We would, however, be very different creatures if we examine exactly how to unilaterally get rid of any belief in gods or religion. Because, as any wise atheist will tell you, what causes people to believe in such is not so easy to get rid of without getting rid of other things useful for human survival and evolution. For example: Superstition. Our tendency to make the post-hoc-ergo-proper-hoc mistake. We pray for rain, it rains, ergo our prayer caused the rain (and by extension, something listened to the prayer and gave us the rain). Getting rid of this would seem to be a good thing, but what about this: we stick our hand in a fire, it burns, therefore fire burns and we shouldn't stick our hand in it. Can we get rid of the superstitious post-hoc reasoning without getting rid of the logical post-hoc reasoning? I'm not so sure--and we kinda need the logical one for survival.
All animals have this, by the way. Your dog won't stick his paw in the fire either. The big difference between animals and humans with post-hoc reasoning is that we take it to ridiculous lengths. So...get rid of the part of our brains that takes it to ridiculous lengths? That gets rid of our ability to come up with scientific theories--which we may prove right or wrong later, but we need to have that wild post-hoc imagining in order to come up with them at all. So, might not be a good thing to get rid of it.

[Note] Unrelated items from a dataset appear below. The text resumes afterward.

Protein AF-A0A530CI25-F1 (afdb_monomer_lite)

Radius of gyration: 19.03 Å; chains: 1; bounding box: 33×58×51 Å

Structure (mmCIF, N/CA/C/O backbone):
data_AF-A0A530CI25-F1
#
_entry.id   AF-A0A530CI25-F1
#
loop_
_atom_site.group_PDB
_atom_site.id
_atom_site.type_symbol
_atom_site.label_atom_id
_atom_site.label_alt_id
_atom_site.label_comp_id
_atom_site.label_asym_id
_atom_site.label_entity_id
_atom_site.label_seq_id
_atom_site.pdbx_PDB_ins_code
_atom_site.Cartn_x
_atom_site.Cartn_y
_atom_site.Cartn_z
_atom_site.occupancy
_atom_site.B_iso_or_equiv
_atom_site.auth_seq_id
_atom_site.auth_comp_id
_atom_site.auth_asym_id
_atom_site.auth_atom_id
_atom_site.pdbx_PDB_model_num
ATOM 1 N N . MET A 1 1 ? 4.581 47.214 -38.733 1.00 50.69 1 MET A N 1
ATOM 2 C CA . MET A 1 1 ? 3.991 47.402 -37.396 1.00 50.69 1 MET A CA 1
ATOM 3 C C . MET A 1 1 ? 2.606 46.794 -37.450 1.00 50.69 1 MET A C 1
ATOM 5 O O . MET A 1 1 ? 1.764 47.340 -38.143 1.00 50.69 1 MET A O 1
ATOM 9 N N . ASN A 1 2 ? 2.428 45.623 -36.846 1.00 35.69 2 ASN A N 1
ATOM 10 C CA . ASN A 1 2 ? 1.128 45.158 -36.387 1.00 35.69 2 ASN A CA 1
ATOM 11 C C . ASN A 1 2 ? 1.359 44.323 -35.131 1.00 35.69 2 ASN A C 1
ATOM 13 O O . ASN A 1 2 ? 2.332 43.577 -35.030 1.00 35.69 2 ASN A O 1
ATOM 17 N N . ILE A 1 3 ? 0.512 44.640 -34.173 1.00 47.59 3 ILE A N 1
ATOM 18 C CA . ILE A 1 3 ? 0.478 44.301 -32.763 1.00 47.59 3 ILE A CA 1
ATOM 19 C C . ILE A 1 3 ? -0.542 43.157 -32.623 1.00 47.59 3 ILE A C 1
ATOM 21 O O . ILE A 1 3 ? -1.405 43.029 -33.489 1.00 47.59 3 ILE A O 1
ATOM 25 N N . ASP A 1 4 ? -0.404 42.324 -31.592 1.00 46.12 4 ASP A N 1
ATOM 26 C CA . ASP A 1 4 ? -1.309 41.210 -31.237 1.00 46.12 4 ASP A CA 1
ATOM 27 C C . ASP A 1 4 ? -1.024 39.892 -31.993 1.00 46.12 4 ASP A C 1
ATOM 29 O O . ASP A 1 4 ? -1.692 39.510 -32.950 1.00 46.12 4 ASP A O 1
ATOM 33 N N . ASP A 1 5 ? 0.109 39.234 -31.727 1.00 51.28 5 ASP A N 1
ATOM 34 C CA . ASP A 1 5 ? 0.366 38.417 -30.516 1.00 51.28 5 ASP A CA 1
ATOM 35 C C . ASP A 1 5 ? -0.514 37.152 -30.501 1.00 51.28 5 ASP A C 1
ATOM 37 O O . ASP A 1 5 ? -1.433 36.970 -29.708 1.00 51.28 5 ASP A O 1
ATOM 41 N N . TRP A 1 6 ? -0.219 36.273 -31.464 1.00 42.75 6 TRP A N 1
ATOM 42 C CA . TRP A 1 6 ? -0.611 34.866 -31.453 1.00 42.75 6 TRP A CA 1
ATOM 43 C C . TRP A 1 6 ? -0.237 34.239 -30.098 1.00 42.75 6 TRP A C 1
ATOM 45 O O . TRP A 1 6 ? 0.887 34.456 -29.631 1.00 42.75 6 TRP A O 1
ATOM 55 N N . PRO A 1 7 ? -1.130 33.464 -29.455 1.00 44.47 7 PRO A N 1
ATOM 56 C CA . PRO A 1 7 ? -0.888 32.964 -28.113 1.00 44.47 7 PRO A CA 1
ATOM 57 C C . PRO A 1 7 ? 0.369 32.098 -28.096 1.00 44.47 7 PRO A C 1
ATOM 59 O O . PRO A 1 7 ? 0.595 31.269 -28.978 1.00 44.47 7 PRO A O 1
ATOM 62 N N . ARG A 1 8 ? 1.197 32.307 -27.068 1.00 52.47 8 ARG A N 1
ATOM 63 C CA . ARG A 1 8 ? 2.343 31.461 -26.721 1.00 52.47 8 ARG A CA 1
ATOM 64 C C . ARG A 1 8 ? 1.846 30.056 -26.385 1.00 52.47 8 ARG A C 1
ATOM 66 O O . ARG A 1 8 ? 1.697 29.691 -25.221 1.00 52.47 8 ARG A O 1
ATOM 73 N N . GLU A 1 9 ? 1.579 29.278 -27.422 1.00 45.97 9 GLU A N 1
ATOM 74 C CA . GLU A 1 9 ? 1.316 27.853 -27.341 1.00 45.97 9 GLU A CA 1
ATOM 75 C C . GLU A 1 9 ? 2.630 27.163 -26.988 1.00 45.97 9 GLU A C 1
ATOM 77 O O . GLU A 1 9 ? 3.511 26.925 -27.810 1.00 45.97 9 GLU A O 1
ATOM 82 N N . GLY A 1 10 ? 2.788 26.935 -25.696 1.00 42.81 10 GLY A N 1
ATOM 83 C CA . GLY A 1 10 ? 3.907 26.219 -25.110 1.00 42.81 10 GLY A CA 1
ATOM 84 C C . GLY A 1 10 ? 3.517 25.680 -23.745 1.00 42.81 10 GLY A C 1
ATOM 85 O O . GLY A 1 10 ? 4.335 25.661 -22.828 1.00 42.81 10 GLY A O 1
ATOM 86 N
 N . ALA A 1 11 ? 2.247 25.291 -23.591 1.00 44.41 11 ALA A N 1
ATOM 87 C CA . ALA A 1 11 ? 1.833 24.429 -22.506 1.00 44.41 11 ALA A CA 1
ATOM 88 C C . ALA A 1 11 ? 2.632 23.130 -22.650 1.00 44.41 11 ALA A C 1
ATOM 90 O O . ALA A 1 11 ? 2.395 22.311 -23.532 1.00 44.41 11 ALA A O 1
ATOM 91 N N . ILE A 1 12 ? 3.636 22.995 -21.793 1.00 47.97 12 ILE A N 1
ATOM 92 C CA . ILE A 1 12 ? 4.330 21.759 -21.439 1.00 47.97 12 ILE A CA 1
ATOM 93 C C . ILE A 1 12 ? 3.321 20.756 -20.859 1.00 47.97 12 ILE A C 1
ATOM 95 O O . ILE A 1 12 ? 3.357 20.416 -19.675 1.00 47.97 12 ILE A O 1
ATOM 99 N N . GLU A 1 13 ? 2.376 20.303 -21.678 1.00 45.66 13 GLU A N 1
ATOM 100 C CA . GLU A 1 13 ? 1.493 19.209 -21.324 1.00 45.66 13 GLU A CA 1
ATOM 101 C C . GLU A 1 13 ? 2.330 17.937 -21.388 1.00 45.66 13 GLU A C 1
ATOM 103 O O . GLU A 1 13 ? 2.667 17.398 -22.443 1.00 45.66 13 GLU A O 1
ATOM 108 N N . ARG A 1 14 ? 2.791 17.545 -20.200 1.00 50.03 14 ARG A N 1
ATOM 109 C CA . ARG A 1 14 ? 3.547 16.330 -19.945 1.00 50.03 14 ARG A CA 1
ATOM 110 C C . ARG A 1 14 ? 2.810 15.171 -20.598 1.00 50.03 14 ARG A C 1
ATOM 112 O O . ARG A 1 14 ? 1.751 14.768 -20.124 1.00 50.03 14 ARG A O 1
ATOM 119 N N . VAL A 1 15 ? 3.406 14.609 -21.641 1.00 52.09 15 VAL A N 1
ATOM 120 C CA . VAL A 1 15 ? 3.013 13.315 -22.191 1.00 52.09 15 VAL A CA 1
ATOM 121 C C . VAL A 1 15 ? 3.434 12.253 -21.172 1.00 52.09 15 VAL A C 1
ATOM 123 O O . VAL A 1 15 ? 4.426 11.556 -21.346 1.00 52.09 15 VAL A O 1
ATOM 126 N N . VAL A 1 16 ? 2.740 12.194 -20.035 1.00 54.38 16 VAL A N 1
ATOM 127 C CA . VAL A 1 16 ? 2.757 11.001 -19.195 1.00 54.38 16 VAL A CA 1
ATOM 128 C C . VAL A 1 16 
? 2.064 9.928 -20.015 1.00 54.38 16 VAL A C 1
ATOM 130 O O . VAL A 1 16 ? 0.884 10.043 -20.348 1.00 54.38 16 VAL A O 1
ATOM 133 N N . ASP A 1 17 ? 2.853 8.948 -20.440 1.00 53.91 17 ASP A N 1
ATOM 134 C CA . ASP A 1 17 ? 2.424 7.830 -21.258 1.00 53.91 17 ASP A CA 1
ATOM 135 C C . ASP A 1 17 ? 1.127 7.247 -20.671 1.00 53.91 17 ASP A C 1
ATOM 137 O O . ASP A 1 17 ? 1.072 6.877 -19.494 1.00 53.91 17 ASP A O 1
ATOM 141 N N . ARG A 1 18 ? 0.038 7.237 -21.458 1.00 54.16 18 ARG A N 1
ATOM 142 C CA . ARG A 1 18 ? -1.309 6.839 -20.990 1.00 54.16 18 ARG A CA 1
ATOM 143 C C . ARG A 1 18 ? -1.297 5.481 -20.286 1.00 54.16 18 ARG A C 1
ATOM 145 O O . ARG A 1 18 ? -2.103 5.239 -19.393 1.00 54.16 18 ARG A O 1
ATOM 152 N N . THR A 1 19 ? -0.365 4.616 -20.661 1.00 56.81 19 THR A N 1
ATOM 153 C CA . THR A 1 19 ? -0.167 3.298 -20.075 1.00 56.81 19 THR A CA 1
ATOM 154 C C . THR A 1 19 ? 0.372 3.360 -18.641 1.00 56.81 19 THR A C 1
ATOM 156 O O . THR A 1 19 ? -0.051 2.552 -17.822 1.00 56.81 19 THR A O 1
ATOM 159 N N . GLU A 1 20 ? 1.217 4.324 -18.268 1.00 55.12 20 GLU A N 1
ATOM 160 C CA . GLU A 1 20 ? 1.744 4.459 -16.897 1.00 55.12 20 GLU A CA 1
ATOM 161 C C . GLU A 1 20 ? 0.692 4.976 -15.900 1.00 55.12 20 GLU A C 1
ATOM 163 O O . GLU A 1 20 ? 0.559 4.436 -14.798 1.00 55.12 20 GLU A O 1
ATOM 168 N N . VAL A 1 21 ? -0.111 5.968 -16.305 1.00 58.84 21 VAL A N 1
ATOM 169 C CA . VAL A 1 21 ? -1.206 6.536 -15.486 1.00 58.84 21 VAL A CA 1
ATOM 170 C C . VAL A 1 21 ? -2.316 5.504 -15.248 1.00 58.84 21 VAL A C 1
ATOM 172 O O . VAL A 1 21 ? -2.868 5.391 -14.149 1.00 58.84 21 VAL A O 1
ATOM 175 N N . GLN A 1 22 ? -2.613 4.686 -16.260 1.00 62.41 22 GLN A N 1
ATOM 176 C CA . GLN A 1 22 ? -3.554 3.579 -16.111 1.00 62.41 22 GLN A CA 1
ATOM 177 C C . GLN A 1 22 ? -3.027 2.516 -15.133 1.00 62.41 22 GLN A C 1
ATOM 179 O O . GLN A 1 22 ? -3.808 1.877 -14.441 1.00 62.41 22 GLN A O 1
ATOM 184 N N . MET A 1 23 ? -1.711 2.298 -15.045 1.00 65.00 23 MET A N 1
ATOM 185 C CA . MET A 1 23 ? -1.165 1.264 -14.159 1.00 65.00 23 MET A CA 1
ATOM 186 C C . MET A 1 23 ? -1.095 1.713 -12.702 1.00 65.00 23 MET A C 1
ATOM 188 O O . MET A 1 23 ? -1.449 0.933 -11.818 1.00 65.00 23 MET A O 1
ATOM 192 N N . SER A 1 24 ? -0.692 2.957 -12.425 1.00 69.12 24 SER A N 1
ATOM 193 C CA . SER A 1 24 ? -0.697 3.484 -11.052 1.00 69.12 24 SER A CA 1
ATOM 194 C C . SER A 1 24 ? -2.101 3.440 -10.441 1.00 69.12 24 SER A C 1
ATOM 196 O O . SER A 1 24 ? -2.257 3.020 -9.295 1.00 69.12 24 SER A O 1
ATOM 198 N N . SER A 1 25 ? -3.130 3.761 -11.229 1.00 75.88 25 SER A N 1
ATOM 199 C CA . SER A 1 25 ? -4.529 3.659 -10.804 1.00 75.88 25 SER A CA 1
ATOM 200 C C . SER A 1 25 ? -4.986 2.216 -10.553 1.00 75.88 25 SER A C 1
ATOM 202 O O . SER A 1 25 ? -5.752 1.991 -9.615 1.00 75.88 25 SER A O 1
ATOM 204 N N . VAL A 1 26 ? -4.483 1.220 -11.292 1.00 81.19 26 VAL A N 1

And how about our need to anthropomorphize. This is part of why we create gods: that tree bark looks like a human face; so that tree must be something human like as well as tree-like, so it can understand us if we talk to it. It might communicate our wishes to the other trees...etc. Why is this a good thing? Well, if we couldn't recognize human elements in animals we wouldn't be kind to them (even if--yet again--this often leads to big mistakes like thinking the bear isn't going to eat us). Our desire to travel to other planets is based, in part, on our belief that another "us" is on them. On seeing a man in the moon.
And, I'm afraid that if we weren't able to create religions or gods we'd also have a real problem when it came to art and literature. No Superman. Because you see, when it gets right down to it, all gods are superhero stories. Stories of beings who have amazing adventures, do amazing things that we want to do, but can't, and who can protect and save us from the scary world. It may not be a good thing for us to imagine such when it comes to organized religion, but I'd really hate to do without Saturday morning cartoons. The part of our imagination leads to gods also leads to other nifty, entertaining and, frankly, enlightening stuff.
Putting it another way, while it's possible for individuals (atheists) to have all this and *not* believe in gods or religion, it's very difficult for humankind as a species to have all this and not create gods or religion. We'd have to be other than what we are to erase religion/gods from the collective human psyche. The only other scenario is getting everyone to keep all this, but to all think like atheists. Which puts us back at sentence #1: you don't get rid of the greed, jealousy, pettiness, aggression, or, alas, stupidity. So, I'm not sure our history would have been that much different. We'd just have been more honest. Instead of saying, "We're going to war to protect god's city from the infidel!" we'd say, "They've got gold, spices, and other good stuff, and we want that." And when we tortured and burned people we wouldn't say "We're saving their souls!" we'd say, "We enjoy watching people tortured and burned to death."
Getting rid of gods and religion doesn't get rid of human nature, just the excuses we use for doing what our human nature wants to do.